I’d like to write early on about our preferred method of construction – Brettstapel. I say preferred because there is still a considerable amount of feasibility work to be done before being able to say with any confidence whether we can actually use it. Whilst it is an established method in Germany/Austria/Switzerland it is not so here in the UK (though it ought to be!). Brettstapel is a simple solid timber construction; softwood lengths are stacked side by side and connected together using hardwood dowels. Needing no nails or glue the system works by using dowels of a lower moisture content than the softwood lengths. Over time the dowels absorb moisture in order to achieve equilibrium, in the process expanding and locking the timbers together creating load bearing-structural panels.
As the video touches on, the benefits of Brettstapel are many. It has excellent structural properties and has been utilised in hotels, industrial buildings and bridges. It offers too all the benefits of off-site prefabrication, with savings from the refinement of the manufacturing process and ease of erection on site. The accuracy of manufacture it affords also means extremely high standards of airtightness are easily accomplished. It also has very good fire resistance properties (a property many erroneously don’t associate with massive timber).
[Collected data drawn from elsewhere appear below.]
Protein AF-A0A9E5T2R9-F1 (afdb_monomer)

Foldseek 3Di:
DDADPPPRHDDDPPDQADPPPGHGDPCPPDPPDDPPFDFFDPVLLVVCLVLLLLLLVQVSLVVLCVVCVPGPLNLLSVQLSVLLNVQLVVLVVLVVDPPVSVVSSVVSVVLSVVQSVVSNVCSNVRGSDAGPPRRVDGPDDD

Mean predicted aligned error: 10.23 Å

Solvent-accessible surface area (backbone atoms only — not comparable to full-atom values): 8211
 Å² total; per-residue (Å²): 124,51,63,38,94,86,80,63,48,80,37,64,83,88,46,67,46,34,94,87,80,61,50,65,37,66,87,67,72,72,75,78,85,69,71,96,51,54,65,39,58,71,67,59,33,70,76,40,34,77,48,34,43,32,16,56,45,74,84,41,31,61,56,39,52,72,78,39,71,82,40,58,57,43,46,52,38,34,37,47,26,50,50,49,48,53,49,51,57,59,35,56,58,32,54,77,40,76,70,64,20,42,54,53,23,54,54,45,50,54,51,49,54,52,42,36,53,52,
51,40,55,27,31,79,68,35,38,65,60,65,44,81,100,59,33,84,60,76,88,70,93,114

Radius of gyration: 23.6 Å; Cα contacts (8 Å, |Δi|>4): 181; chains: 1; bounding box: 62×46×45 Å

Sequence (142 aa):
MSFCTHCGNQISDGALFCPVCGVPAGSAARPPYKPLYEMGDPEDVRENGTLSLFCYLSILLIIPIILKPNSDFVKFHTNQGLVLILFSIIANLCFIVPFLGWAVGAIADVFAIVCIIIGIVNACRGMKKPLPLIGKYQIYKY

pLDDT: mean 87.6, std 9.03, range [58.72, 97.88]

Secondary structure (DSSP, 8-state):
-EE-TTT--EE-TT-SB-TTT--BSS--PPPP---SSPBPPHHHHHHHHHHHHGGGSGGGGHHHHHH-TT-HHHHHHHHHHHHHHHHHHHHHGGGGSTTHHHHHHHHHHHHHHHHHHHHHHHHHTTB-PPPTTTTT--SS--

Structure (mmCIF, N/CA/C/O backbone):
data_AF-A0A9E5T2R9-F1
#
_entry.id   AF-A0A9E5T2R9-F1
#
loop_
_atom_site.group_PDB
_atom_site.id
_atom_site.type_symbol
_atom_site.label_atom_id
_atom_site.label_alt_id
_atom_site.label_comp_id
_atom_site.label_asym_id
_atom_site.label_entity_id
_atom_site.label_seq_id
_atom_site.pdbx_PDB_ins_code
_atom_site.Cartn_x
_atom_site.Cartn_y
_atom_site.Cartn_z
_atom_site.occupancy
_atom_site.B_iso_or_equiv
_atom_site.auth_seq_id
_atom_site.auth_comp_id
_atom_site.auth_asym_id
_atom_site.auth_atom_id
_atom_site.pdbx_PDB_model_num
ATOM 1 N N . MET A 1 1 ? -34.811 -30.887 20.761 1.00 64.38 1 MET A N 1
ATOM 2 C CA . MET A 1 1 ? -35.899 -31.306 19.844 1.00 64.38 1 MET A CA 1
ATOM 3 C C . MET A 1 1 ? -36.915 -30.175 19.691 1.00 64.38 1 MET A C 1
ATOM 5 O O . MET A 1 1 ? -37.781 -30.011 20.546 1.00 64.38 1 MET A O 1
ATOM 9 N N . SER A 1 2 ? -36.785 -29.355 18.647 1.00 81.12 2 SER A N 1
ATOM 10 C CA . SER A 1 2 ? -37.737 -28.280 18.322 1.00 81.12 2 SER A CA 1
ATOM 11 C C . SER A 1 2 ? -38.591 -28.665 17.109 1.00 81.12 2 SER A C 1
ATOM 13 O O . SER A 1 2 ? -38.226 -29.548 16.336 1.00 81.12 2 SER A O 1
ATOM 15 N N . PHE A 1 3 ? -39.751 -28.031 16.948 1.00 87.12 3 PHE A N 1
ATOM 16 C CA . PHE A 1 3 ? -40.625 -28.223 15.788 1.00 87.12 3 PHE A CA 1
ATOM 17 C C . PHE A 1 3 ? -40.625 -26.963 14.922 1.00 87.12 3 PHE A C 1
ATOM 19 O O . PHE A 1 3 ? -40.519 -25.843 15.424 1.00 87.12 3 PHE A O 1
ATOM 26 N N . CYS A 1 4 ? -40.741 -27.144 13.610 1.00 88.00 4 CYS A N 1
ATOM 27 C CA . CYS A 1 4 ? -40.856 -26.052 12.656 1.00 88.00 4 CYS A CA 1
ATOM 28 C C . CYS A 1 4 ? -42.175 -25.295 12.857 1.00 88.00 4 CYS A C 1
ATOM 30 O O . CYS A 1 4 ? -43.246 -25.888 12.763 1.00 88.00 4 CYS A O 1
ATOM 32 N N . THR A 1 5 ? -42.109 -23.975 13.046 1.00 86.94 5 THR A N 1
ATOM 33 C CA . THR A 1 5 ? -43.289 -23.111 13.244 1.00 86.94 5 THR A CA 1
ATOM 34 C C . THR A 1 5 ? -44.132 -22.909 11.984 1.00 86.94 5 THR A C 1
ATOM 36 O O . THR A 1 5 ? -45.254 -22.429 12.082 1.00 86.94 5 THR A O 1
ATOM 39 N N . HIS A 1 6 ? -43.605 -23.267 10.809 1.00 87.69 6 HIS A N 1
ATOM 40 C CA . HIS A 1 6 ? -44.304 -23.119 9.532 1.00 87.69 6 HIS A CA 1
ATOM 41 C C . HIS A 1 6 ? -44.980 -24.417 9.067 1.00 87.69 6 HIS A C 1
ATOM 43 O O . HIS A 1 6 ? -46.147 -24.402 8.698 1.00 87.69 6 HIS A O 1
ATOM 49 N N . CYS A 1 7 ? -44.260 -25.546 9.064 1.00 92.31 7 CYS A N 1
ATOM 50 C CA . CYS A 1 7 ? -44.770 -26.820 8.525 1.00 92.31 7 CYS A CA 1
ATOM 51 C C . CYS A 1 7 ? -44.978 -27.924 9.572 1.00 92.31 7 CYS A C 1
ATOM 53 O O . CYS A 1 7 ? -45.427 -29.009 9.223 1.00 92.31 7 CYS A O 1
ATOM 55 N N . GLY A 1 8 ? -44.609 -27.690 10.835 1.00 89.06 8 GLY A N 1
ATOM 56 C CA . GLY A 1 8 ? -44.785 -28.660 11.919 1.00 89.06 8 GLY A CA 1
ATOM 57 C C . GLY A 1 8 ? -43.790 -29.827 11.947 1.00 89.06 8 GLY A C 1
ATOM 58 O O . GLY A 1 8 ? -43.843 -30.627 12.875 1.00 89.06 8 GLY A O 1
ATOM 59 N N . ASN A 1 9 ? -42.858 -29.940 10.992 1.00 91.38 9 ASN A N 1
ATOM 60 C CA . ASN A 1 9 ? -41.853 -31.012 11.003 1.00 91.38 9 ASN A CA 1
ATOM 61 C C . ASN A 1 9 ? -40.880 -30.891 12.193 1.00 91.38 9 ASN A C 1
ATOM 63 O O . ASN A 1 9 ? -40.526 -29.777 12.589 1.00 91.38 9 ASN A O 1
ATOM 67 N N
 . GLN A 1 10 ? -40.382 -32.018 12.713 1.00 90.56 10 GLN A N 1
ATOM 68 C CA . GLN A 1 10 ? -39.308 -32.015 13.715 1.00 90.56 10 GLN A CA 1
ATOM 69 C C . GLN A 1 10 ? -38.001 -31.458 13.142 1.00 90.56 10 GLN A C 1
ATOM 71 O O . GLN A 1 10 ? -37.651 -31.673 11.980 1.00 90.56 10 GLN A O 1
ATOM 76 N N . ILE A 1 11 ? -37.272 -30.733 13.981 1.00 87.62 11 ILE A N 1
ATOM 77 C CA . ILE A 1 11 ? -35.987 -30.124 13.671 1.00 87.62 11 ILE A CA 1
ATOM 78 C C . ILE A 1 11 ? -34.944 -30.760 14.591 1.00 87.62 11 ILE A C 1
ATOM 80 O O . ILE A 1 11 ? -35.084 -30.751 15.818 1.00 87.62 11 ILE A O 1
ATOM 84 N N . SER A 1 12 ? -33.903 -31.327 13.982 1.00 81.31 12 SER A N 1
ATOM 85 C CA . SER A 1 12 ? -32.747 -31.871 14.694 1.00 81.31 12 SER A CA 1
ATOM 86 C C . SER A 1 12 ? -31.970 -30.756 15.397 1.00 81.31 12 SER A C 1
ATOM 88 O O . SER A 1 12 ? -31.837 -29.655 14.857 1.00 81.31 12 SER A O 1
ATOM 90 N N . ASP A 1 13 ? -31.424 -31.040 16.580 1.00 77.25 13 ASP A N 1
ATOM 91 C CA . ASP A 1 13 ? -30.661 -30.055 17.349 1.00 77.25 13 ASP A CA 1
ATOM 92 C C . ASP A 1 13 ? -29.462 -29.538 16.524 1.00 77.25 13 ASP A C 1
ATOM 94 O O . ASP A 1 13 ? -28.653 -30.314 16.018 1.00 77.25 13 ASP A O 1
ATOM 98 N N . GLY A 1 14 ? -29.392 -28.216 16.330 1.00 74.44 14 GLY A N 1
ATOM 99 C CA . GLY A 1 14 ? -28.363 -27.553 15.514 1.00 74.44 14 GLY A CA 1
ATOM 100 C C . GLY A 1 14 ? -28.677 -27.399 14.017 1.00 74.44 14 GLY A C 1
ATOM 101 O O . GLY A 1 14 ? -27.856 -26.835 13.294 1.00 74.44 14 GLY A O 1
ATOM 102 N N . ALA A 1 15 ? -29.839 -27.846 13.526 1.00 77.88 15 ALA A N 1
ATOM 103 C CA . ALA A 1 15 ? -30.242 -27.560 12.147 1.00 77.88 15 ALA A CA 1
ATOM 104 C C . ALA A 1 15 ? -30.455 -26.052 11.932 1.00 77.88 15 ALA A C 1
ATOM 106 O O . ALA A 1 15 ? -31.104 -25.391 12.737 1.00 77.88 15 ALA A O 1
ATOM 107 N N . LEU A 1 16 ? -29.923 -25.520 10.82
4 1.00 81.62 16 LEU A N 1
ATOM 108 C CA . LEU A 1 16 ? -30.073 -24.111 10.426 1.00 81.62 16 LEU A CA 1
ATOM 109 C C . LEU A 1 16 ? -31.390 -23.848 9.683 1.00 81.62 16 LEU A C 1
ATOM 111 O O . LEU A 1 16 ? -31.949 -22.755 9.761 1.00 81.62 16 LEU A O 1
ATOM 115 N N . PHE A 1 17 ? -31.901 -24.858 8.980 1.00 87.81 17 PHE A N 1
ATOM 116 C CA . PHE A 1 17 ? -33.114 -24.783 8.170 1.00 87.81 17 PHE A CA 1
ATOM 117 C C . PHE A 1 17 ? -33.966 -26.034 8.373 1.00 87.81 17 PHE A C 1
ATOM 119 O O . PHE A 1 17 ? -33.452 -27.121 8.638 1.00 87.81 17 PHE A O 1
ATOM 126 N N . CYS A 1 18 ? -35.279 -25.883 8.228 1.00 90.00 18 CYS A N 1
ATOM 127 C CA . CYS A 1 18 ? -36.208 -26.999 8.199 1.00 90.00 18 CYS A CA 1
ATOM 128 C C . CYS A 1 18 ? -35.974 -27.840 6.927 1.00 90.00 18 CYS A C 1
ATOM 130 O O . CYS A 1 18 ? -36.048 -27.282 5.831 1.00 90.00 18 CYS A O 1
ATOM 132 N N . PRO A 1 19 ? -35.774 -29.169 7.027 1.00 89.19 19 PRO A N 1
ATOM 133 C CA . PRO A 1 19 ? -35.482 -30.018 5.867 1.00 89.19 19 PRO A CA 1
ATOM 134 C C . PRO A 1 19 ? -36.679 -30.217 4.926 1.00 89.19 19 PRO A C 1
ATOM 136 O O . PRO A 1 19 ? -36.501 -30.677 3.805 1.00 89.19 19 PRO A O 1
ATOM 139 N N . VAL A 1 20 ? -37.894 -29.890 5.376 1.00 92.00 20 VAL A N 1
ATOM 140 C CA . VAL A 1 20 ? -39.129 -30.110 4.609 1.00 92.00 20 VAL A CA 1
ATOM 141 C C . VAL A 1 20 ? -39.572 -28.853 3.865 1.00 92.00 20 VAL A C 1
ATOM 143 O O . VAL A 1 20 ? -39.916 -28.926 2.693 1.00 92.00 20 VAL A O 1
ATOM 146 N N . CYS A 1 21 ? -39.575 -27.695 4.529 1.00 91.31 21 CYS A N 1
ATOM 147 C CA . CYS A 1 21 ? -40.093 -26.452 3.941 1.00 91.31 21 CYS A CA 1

What makes Brettstapel such an attractive prospect however, and for my mind gives it the edge over so many alternatives, is its environmental qualities. The amount of timber used means massive amounts of carbon dioxide are sequestered, “locked-up”, in the building. The structural nature of the panels means that much lower grade timber than is usually used in timber frames can be employed. This means rapid growth species, such as Sitka spruce, can be easily used which is beneficial for the carbon sequestration process and simultaneously gives a high value output to what is normally a low-value product. With no glue being used in their manufacture, and the timber of the panels forming the internal finish, Brettstapel also contributes to a very healthy internal environment with no hazardous compounds, or VOCs, released as there are with other systems. The internally exposed timber via its moisture transfusive and hygroscopic properties further benefits the internal air quality by assisting in maintaining ideal levels of humidity.
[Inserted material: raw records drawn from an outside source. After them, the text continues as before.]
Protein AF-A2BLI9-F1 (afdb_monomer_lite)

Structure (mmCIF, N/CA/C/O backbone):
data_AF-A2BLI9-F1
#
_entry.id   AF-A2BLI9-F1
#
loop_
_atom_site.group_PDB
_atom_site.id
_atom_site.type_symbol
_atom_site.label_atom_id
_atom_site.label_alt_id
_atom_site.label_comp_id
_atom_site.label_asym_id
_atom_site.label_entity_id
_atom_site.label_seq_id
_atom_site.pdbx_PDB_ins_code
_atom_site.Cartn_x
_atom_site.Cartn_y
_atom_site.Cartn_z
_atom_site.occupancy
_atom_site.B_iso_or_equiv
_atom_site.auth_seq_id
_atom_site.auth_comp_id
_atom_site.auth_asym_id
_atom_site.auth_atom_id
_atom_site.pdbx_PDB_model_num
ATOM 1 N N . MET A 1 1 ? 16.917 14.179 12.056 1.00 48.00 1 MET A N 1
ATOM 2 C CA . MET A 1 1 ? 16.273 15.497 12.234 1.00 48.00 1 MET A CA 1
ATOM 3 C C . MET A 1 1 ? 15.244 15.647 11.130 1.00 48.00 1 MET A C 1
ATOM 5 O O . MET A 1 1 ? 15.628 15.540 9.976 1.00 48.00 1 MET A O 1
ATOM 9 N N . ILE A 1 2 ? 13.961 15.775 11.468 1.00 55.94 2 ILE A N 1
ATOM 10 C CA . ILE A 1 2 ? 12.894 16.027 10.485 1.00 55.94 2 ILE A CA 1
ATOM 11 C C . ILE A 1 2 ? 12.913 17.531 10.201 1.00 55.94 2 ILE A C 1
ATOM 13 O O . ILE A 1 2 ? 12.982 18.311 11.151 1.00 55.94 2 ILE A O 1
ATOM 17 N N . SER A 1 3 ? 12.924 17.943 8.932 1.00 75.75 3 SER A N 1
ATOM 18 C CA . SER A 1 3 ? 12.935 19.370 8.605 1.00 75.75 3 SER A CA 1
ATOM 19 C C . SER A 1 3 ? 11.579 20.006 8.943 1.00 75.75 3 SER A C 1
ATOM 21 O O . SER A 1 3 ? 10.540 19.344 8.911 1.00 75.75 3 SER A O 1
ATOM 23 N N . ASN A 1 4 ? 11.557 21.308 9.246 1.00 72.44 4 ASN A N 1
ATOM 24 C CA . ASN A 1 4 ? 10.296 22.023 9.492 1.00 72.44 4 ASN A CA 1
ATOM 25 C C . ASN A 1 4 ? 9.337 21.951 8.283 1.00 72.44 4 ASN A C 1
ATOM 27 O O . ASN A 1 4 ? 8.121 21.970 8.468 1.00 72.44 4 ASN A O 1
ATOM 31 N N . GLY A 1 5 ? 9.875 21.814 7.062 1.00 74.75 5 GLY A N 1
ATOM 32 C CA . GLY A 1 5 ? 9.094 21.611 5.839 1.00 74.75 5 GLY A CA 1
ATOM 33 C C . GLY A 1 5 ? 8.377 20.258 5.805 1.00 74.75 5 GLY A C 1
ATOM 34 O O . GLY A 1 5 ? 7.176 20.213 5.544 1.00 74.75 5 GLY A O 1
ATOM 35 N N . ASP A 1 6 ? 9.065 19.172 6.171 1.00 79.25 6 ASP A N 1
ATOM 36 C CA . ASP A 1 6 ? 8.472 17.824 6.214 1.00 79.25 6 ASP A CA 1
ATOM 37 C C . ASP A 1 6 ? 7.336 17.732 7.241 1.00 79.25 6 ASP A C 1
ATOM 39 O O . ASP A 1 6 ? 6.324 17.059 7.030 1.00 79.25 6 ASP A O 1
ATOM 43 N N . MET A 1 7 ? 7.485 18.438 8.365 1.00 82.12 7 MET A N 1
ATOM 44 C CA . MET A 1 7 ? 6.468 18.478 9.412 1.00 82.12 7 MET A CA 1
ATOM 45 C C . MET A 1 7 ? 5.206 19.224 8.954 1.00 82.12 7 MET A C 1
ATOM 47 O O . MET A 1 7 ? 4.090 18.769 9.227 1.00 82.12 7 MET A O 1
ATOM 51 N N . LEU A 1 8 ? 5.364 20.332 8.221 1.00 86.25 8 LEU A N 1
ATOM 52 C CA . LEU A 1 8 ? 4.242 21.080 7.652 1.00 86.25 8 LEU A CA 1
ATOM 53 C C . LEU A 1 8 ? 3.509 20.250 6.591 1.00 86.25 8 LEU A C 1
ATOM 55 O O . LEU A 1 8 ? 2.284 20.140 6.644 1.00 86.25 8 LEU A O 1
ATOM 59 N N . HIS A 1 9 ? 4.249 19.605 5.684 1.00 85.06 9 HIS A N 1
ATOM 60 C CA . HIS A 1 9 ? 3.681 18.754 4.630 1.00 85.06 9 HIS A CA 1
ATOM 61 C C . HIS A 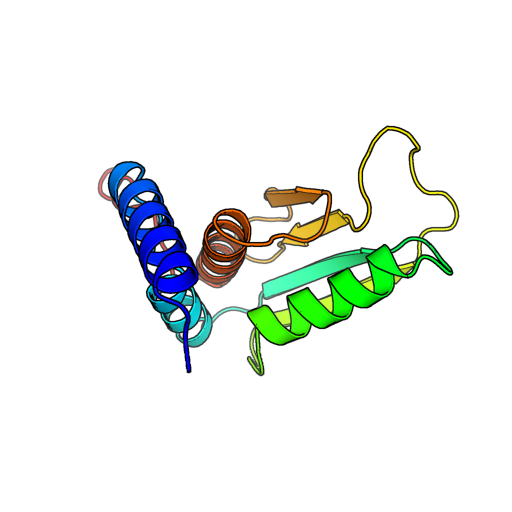1 9 ? 2.856 17.605 5.208 1.00 85.06 9 HIS A C 1
ATOM 63 O O . HIS A 1 9 ? 1.718 17.366 4.792 1.00 85.06 9 HIS A O 1
ATOM 69 N N . LYS A 1 10 ? 3.398 16.920 6.222 1.00 85.44 10 LYS A N 1
ATOM 70 C CA . LYS A 1 10 ? 2.693 15.849 6.932 1.00 85.44 10 LYS A CA 1
ATOM 71 C C . LYS A 1 10 ? 1.414 16.358 7.597 1.00 85.44 10 LYS A C 1
ATOM 73 O O . LYS A 1 10 ? 0.371 15.727 7.470 1.00 85.44 10 LYS A O 1
ATOM 78 N N . THR A 1 11 ? 1.484 17.509 8.262 1.00 87.94 11 THR A N 1
ATOM 79 C CA . THR A 1 11 ? 0.325 18.108 8.939 1.00 87.94 11 THR A CA 1
ATOM 80 C C . THR A 1 11 ? -0.780 18.465 7.945 1.00 87.94 11 THR A C 1
ATOM 82 O O . THR A 1 11 ? -1.939 18.128 8.172 1.00 87.94 11 THR A O 1
ATOM 85 N N . ILE A 1 12 ? -0.432 19.080 6.809 1.00 88.38 12 ILE A N 1
ATOM 86 C CA . ILE A 1 12 ? -1.391 19.394 5.738 1.00 88.38 12 ILE A CA 1
ATOM 87 C C . ILE A 1 12 ? -2.022 18.109 5.191 1.00 88.38 12 ILE A C 1
ATOM 89 O O . ILE A 1 12 ? -3.241 18.035 5.044 1.00 88.38 12 ILE A O 1
ATOM 93 N N . THR A 1 13 ? -1.211 17.079 4.942 1.00 87.62 13 THR A N 1
ATOM 94 C CA . THR A 1 13 ? -1.683 15.769 4.472 1.00 87.62 13 THR A CA 1
ATOM 95 C C . THR A 1 13 ? -2.689 15.152 5.444 1.00 87.62 13 THR A C 1
ATOM 97 O O . THR A 1 13 ? -3.757 14.705 5.029 1.00 87.62 13 THR A O 1
ATOM 100 N N . ASP A 1 14 ? -2.389 15.169 6.743 1.00 87.75 14 ASP A N 1
ATOM 101 C CA . ASP A 1 14 ? -3.270 14.622 7.775 1.00 87.75 14 ASP A CA 1
ATOM 102 C C . ASP A 1 14 ? -4.591 15.408 7.883 1.00 87.75 14 ASP A C 1
ATOM 104 O O . ASP A 1 14 ? -5.654 14.797 8.042 1.00 87.75 14 ASP A O 1
ATOM 108 N N . ILE A 1 15 ? -4.558 16.739 7.734 1.00 88.00 15 ILE A N 1
ATOM 109 C CA . ILE A 1 15 ? -5.762 17.587 7.689 1.00 88.00 15 ILE A CA 1
ATOM 110 C C . ILE A 1 15 ? -6.625 17.242 6.470 1.00 88.00 15 ILE A C 1
ATOM 112 O O . ILE A 1 15 ? -7.833 17.045 6.618 1.00 88.00 15 ILE A O 1
ATOM 116 N N . LEU A 1 16 ? -6.020 17.133 5.283 1.00 87.94 16 LEU A N 1
ATOM 117 C CA . LEU A 1 16 ? -6.730 16.796 4.045 1.00 87.94 16 LEU A CA 1
ATOM 118 C C . LEU A 1 16 ? -7.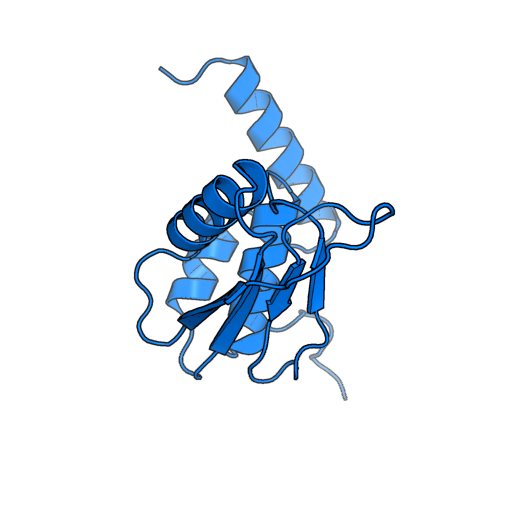364 15.405 4.111 1.00 87.94 16 LEU A C 1
ATOM 120 O O . LEU A 1 16 ? -8.510 15.237 3.714 1.00 87.94 16 LEU A O 1
ATOM 124 N N . LEU A 1 17 ? -6.649 14.409 4.640 1.00 88.00 17 LEU A N 1
ATOM 125 C CA . LEU A 1 17 ? -7.190 13.061 4.826 1.00 88.00 17 LEU A CA 1
ATOM 126 C C . LEU A 1 17 ? -8.378 13.074 5.792 1.00 88.00 17 LEU A C 1
ATOM 128 O O . LEU A 1 17 ? -9.428 12.498 5.502 1.00 88.00 17 LEU A O 1
ATOM 132 N N . SER A 1 18 ? -8.237 13.790 6.908 1.00 83.62 18 SER A N 1
ATOM 133 C CA . SER A 1 18 ? -9.276 13.872 7.934 1.00 83.62 18 SER A CA 1
ATOM 134 C C . SER A 1 18 ? -10.540 14.569 7.427 1.00 83.62 18 SER A C 1
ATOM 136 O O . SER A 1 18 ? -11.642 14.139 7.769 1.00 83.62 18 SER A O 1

All in all, with appropriate sourcing, it appears a fantastic systems from a sustainability point of view. Clearly such a system will be more costly than conventional timber frame, but just imagine if we were able to turn our housing crisis into a climate solution! In my mind I can’t see with the right controls why this system shouldn’t qualify for carbon credits? The additional financial cost to the developer could be offset by the ability to sell credits on the back of the sequestration of carbon to those looking to offset their carbon emissions, just as some forestry is planted for offsetting purposes. Anyway, perhaps it would be sensible to concentrate on the house for now. Indeed if we are able to pursue our desired intention and use domestic timber in the manufacturing process this will be the first house in the UK to do so. There is a house in the Scottish Borders, Plummerswood, which used Brettstapel sourced from Austria, and there is a visitor centre in North Wales, Coed-y-Brenin, which used domestic timber in locally manufactured panels, but as yet no residence which does so. We will have to source and assemble our own supply chain and even then the final cost is extremely uncertain so it is going to be no small challenge!!!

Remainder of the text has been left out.